Si les deux premiers singles du dernier album de Slowdive Star Roving et Sugar for the Pill ont divisé les fans, c’est très certainement parce qu’ils étaient privés de leur contexte. Le premier restait dans la pure tradition de la musique du groupe et le second pouvait faire peur quant à la direction prise sur l’ensemble. Mais c’est avant tout parce que ce quatrième album était attendu comme le messie par toute une communauté de mélomanes que personne ne savait vraiment ce qu’il fallait en espérer. Bien sûr certains reprocheront au groupe de surfer sur le long revival du shoegazing. Et si ce n’est pas totalement faux, c’est tout de même sous-estimer un élément important de l’équation : Slowdive n’est pas juste un groupe de shoegaze, et il ne s’agit pas ici d’un énième album du revival shoegaze, mais bel et bien d’un album de Slowdive.

Même 22 ans après Pygmalion, cet album reste cohérent car il n’est pas juste la continuité de Souvlaki comme on pouvait l’attendre. Slowdive fait le choix d’assumer l’ensemble de son propre héritage et va même jusqu’à piocher dans des influences qui lui étaient jusqu’alors inconnues. Comme sur le morceau d’ouverture Slomo et ses nappes imposantes qui donnent l’impression d’écouter un groupe des 80’s. Une impression que l’on retrouve également sur Go Get It.

Slowdive a conscience de son influence mais le combo est également capable d’admettre que le shoegaze a grandi sans vraiment les attendre. Surtout, le groupe a eu le bon goût et la maturité de sortir un album de dream pop à légère tendance synth, qui semble prendre en compte avec beaucoup de distance ce qui a été fait entre temps. D’ailleurs, peu avant sa reformation pour la scène, ses membres ont confié lors d’une interview avoir regardé des vidéos de fans sur youtube pour réapprendre à obtenir leur son si caractéristique. Un morceau comme Don’t Know Why, par exemple, évoque très clairement les russes de Pinkshinyultrablast, à tel point qu’il devient difficile de savoir qui influence qui. C’est aussi ce qui fait toute la beauté de cet album : Slowdive n’a pas cherché à révolutionner le genre dont il est l’un des piliers fondateurs, mais bien à sortir l’album le plus direct et le plus sincère qui soit. Lorsque l’on connaît le parcours chaotique du groupe, on ne peut qu’être touché par la simplicité dont ils font preuve. On sent le bonheur de s’être retrouvés et cette joie empreinte de nostalgie devient particulièrement communicative sur des morceaux comme Everyone Knows.

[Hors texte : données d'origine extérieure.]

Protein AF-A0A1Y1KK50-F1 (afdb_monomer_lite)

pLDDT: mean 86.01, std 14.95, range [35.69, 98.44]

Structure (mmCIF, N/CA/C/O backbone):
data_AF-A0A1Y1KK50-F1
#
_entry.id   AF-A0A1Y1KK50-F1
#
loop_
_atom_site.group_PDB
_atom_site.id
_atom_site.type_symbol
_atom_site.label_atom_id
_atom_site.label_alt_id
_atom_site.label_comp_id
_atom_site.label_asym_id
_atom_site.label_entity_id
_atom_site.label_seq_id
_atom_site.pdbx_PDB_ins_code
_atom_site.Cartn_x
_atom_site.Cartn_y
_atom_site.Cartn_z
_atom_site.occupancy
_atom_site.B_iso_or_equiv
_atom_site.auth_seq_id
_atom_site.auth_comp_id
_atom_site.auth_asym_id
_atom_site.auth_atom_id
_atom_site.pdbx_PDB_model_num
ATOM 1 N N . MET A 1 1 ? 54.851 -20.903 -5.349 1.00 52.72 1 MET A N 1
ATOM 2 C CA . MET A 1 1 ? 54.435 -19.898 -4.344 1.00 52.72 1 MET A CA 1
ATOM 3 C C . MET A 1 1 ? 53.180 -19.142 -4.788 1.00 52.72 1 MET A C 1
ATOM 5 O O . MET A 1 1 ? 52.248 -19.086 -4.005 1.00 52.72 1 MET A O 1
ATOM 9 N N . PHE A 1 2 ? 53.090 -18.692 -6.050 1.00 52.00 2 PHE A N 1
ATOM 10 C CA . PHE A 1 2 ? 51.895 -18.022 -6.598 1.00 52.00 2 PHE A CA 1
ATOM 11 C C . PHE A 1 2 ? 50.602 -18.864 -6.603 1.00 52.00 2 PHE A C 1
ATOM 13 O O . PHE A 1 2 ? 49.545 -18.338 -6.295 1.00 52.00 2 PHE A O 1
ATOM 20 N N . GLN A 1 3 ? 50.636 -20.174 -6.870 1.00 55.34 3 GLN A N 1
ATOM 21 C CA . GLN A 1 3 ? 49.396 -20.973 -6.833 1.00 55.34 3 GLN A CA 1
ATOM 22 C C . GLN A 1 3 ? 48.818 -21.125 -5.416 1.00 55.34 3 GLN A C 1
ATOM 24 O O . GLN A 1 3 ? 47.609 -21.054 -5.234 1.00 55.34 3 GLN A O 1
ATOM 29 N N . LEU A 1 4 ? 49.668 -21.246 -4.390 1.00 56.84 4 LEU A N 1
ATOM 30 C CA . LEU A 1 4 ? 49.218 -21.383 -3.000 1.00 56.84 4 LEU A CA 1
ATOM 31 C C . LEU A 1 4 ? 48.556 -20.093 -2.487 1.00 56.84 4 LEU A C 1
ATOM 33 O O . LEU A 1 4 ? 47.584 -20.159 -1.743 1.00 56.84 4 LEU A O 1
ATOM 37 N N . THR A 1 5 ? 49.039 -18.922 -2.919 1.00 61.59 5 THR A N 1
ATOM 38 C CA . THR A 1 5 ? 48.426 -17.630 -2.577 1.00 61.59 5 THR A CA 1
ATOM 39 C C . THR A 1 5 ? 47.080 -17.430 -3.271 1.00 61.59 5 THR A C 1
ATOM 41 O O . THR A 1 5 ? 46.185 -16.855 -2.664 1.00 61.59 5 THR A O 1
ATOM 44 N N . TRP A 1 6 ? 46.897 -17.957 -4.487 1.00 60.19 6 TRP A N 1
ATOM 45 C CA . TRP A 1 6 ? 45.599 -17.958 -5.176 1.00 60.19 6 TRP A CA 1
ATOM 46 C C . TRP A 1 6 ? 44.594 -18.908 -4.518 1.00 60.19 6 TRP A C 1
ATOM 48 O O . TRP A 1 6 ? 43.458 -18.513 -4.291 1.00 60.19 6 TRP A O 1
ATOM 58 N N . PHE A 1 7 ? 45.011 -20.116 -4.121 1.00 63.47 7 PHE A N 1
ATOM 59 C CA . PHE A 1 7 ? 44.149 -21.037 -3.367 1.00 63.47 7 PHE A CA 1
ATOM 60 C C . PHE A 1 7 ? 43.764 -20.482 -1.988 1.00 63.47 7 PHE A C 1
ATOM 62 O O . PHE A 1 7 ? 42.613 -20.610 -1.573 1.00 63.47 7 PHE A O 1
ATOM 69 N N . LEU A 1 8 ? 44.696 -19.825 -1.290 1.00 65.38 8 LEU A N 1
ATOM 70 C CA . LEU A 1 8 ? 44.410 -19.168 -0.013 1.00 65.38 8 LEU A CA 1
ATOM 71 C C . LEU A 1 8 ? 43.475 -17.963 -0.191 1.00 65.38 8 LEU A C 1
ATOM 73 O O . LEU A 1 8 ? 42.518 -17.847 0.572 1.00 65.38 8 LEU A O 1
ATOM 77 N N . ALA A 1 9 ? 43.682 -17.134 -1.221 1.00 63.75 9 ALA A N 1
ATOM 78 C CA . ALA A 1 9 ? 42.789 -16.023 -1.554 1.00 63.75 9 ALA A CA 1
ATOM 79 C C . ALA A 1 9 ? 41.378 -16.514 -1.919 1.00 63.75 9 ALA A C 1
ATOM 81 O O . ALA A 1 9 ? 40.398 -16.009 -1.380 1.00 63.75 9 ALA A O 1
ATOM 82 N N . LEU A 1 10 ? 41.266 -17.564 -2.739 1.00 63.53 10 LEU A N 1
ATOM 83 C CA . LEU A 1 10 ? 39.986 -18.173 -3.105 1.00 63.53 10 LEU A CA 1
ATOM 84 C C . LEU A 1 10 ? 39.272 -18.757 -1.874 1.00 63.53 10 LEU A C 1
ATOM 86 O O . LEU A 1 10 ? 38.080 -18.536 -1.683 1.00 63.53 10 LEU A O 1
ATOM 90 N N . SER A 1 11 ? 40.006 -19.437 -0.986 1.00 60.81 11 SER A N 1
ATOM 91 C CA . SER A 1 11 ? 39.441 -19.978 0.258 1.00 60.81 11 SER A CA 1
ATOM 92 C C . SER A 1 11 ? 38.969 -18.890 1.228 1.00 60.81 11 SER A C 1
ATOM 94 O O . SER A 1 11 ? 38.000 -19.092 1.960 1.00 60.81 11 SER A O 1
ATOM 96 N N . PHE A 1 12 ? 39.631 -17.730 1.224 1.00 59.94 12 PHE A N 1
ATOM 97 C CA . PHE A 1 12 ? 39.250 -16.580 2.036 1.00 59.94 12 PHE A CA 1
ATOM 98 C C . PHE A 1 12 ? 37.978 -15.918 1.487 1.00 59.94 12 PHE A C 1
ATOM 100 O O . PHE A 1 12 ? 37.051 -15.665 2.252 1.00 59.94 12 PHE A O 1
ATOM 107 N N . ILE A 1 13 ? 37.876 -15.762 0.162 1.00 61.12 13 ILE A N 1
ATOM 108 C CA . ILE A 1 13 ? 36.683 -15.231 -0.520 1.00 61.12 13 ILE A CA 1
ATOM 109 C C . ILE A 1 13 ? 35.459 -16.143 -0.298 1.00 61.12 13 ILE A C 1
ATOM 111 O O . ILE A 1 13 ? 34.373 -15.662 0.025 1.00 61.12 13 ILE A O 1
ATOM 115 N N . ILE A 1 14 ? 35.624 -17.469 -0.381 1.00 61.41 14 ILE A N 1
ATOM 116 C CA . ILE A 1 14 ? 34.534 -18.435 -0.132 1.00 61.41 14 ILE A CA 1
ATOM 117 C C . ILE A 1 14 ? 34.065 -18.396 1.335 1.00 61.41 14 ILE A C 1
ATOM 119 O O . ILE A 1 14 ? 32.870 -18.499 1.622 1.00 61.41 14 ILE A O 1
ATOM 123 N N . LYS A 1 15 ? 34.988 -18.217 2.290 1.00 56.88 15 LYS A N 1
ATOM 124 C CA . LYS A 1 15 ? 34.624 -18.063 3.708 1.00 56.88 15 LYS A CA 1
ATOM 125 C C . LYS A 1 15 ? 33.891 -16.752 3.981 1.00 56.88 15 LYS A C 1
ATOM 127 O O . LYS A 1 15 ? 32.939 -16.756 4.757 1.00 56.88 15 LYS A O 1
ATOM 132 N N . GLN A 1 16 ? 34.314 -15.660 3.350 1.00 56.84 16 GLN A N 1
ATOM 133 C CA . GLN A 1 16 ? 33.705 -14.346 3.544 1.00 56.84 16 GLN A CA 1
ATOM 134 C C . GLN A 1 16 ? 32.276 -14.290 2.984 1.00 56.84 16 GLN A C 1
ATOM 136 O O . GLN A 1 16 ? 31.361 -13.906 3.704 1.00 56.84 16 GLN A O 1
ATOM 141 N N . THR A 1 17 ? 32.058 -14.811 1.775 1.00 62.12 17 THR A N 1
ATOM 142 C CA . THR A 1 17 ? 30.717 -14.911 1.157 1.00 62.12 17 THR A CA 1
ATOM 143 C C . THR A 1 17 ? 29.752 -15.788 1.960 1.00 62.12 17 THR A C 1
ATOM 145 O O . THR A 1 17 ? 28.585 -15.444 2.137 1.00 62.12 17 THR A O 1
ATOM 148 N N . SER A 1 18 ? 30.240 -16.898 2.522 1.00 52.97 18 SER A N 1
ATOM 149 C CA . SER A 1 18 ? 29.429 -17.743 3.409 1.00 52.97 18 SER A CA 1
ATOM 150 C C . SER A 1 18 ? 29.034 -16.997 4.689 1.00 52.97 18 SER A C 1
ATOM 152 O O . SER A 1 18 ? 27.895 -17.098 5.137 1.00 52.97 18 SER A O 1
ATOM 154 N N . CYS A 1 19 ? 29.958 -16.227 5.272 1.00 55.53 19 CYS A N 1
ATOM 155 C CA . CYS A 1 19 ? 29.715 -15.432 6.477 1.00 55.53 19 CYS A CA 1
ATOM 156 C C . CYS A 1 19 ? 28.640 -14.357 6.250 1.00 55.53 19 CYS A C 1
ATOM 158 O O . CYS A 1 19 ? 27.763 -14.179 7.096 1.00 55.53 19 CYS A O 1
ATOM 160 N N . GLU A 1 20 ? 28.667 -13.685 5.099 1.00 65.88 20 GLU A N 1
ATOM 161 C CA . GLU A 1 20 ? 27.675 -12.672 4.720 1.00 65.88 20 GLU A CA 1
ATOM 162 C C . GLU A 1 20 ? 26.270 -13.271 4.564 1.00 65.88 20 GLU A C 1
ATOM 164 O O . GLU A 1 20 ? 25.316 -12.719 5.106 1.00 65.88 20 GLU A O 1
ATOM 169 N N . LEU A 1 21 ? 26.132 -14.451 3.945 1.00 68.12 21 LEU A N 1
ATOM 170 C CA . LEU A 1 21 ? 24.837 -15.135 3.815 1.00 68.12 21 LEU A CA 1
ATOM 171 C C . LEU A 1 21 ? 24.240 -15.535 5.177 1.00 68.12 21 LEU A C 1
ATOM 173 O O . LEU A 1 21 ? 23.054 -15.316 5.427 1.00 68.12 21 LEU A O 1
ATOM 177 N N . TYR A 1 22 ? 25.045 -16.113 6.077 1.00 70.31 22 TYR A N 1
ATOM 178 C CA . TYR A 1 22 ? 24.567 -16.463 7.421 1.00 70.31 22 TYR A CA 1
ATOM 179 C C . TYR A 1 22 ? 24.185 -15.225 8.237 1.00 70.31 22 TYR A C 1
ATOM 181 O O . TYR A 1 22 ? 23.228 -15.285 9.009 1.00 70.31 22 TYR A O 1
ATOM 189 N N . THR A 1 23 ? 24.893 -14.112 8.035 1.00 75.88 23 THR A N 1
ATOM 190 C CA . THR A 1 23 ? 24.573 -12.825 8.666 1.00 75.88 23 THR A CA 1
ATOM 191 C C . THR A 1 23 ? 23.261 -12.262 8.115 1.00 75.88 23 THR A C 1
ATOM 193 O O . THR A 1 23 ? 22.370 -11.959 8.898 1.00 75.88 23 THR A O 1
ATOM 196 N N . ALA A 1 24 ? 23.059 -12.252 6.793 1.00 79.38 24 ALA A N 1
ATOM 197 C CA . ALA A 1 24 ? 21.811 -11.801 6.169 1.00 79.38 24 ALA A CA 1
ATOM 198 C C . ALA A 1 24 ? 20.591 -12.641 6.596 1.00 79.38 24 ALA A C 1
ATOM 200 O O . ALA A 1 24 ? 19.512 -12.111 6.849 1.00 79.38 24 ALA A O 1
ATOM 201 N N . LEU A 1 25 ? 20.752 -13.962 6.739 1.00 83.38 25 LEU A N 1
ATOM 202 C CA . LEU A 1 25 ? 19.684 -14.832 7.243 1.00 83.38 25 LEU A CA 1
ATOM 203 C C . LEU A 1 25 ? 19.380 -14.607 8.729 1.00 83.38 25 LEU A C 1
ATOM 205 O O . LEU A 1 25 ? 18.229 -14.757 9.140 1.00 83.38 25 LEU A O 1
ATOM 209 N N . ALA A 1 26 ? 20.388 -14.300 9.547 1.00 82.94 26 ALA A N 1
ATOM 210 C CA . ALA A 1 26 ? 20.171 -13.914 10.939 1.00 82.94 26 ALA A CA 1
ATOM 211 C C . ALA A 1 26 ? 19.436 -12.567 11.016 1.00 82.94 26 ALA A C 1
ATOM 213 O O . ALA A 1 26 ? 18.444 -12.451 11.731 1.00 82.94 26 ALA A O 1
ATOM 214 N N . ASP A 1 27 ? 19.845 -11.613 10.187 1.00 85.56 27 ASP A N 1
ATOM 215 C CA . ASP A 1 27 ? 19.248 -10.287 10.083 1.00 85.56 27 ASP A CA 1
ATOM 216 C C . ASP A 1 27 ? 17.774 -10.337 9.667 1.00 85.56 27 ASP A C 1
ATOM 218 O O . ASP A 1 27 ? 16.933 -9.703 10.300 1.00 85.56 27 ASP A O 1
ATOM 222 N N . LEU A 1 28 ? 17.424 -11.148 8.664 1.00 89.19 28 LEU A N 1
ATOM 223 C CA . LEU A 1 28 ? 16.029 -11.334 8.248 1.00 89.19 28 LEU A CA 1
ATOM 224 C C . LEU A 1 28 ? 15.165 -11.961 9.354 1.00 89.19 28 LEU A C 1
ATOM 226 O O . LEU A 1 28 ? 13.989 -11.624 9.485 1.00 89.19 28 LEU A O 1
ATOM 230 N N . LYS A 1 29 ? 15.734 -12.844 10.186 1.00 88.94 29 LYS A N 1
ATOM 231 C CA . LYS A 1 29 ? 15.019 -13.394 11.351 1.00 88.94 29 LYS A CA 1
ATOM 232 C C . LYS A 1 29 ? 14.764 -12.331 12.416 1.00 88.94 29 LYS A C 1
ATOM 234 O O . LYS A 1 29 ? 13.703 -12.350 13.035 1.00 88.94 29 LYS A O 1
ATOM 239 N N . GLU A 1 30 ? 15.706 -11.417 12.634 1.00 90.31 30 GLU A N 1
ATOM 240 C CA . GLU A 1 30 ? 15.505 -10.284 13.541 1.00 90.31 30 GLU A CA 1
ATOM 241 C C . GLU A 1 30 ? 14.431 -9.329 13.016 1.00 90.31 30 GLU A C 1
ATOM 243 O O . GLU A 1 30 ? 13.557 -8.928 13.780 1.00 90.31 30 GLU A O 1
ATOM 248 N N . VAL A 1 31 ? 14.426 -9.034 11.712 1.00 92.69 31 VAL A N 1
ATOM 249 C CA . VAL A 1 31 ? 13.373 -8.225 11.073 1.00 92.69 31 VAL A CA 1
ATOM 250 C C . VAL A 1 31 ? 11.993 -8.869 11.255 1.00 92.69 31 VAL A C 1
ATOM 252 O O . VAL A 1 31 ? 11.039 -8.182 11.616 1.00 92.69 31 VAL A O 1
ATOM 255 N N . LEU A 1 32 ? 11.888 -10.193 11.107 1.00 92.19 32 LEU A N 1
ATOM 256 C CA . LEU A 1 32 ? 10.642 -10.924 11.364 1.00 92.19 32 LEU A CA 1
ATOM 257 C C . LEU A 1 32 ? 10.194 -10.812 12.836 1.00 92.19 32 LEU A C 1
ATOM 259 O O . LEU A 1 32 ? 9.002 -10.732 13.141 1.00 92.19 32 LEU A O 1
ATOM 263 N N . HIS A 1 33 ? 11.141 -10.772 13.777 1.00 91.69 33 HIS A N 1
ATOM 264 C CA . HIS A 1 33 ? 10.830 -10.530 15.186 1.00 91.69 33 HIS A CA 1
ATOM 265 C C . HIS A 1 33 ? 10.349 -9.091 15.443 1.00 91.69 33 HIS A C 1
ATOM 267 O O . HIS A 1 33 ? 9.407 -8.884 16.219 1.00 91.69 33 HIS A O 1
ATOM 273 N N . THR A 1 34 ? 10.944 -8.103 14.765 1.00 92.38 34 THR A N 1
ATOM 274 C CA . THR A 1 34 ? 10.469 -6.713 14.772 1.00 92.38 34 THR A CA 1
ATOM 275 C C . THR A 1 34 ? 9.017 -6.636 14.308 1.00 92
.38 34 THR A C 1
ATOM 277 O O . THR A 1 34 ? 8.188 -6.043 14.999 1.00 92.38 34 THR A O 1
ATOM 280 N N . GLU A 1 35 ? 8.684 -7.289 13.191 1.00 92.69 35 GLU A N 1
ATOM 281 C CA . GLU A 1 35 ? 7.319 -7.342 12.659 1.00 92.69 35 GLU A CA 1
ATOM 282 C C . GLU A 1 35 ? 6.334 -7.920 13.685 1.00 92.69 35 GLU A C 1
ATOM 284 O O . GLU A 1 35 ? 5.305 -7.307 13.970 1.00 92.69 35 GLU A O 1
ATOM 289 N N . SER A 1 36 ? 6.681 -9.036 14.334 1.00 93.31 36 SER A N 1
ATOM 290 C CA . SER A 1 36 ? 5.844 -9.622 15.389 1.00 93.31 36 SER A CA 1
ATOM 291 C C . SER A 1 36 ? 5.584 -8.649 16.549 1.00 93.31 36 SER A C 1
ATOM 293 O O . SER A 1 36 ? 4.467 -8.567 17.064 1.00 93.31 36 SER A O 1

En terme de production, l’album se veut beaucoup moins flou et éthéré que les précédents : la saturation est quasi-absente et la réverbération se fait beaucoup plus propre. Le chant de Rachel Goswell, figure ô combien emblématique du groupe – et pourtant relativement rare sur l’ensemble de sa discographie – a gagné en importance, autant par sa présence tout au long de l’album que par la qualité de ses lignes de chant. Le traitement de la voix est d’ailleurs plus à rapprocher de celui du side-project du leader Neil Halstead, Black Hearted Brother, que des précédents albums de Slowdive.

Quoique l’on puisse attendre de cet album, il faut bien avouer que la magie opère. De manière grandiose parfois : sur le refrain de Go Get It ou dans le riff final de Star Roving, qui en devient frustrant tant il est court. C’est d’ailleurs là que le bât blesse, mais autant qu’il satisfait : cette alternance entre moments de grâce et de frustration qui – c’est selon – rendra l’album lassant ou au contraire terriblement addictif. Seul le morceau de clôture déçoit tant il nous fait miroiter un décollage imminent, pour finir par ne nous faire ressentir que l’insatisfaction d’être resté cloué au sol. Il n’y a plus qu’à tout réécouter.

Ces huit titres relativement longs forment au final un album plutôt court. Après autant d’attente, on en aurait voulu plus. Mais on ne va pas se plaindre. Avec ce nouvel album, Slowdive a su communiquer le bonheur qu’ils ont à être de nouveau réunis et il en résulte des moments de grâce qu’ils restent, aujourd’hui encore, les seuls à pouvoir écrire.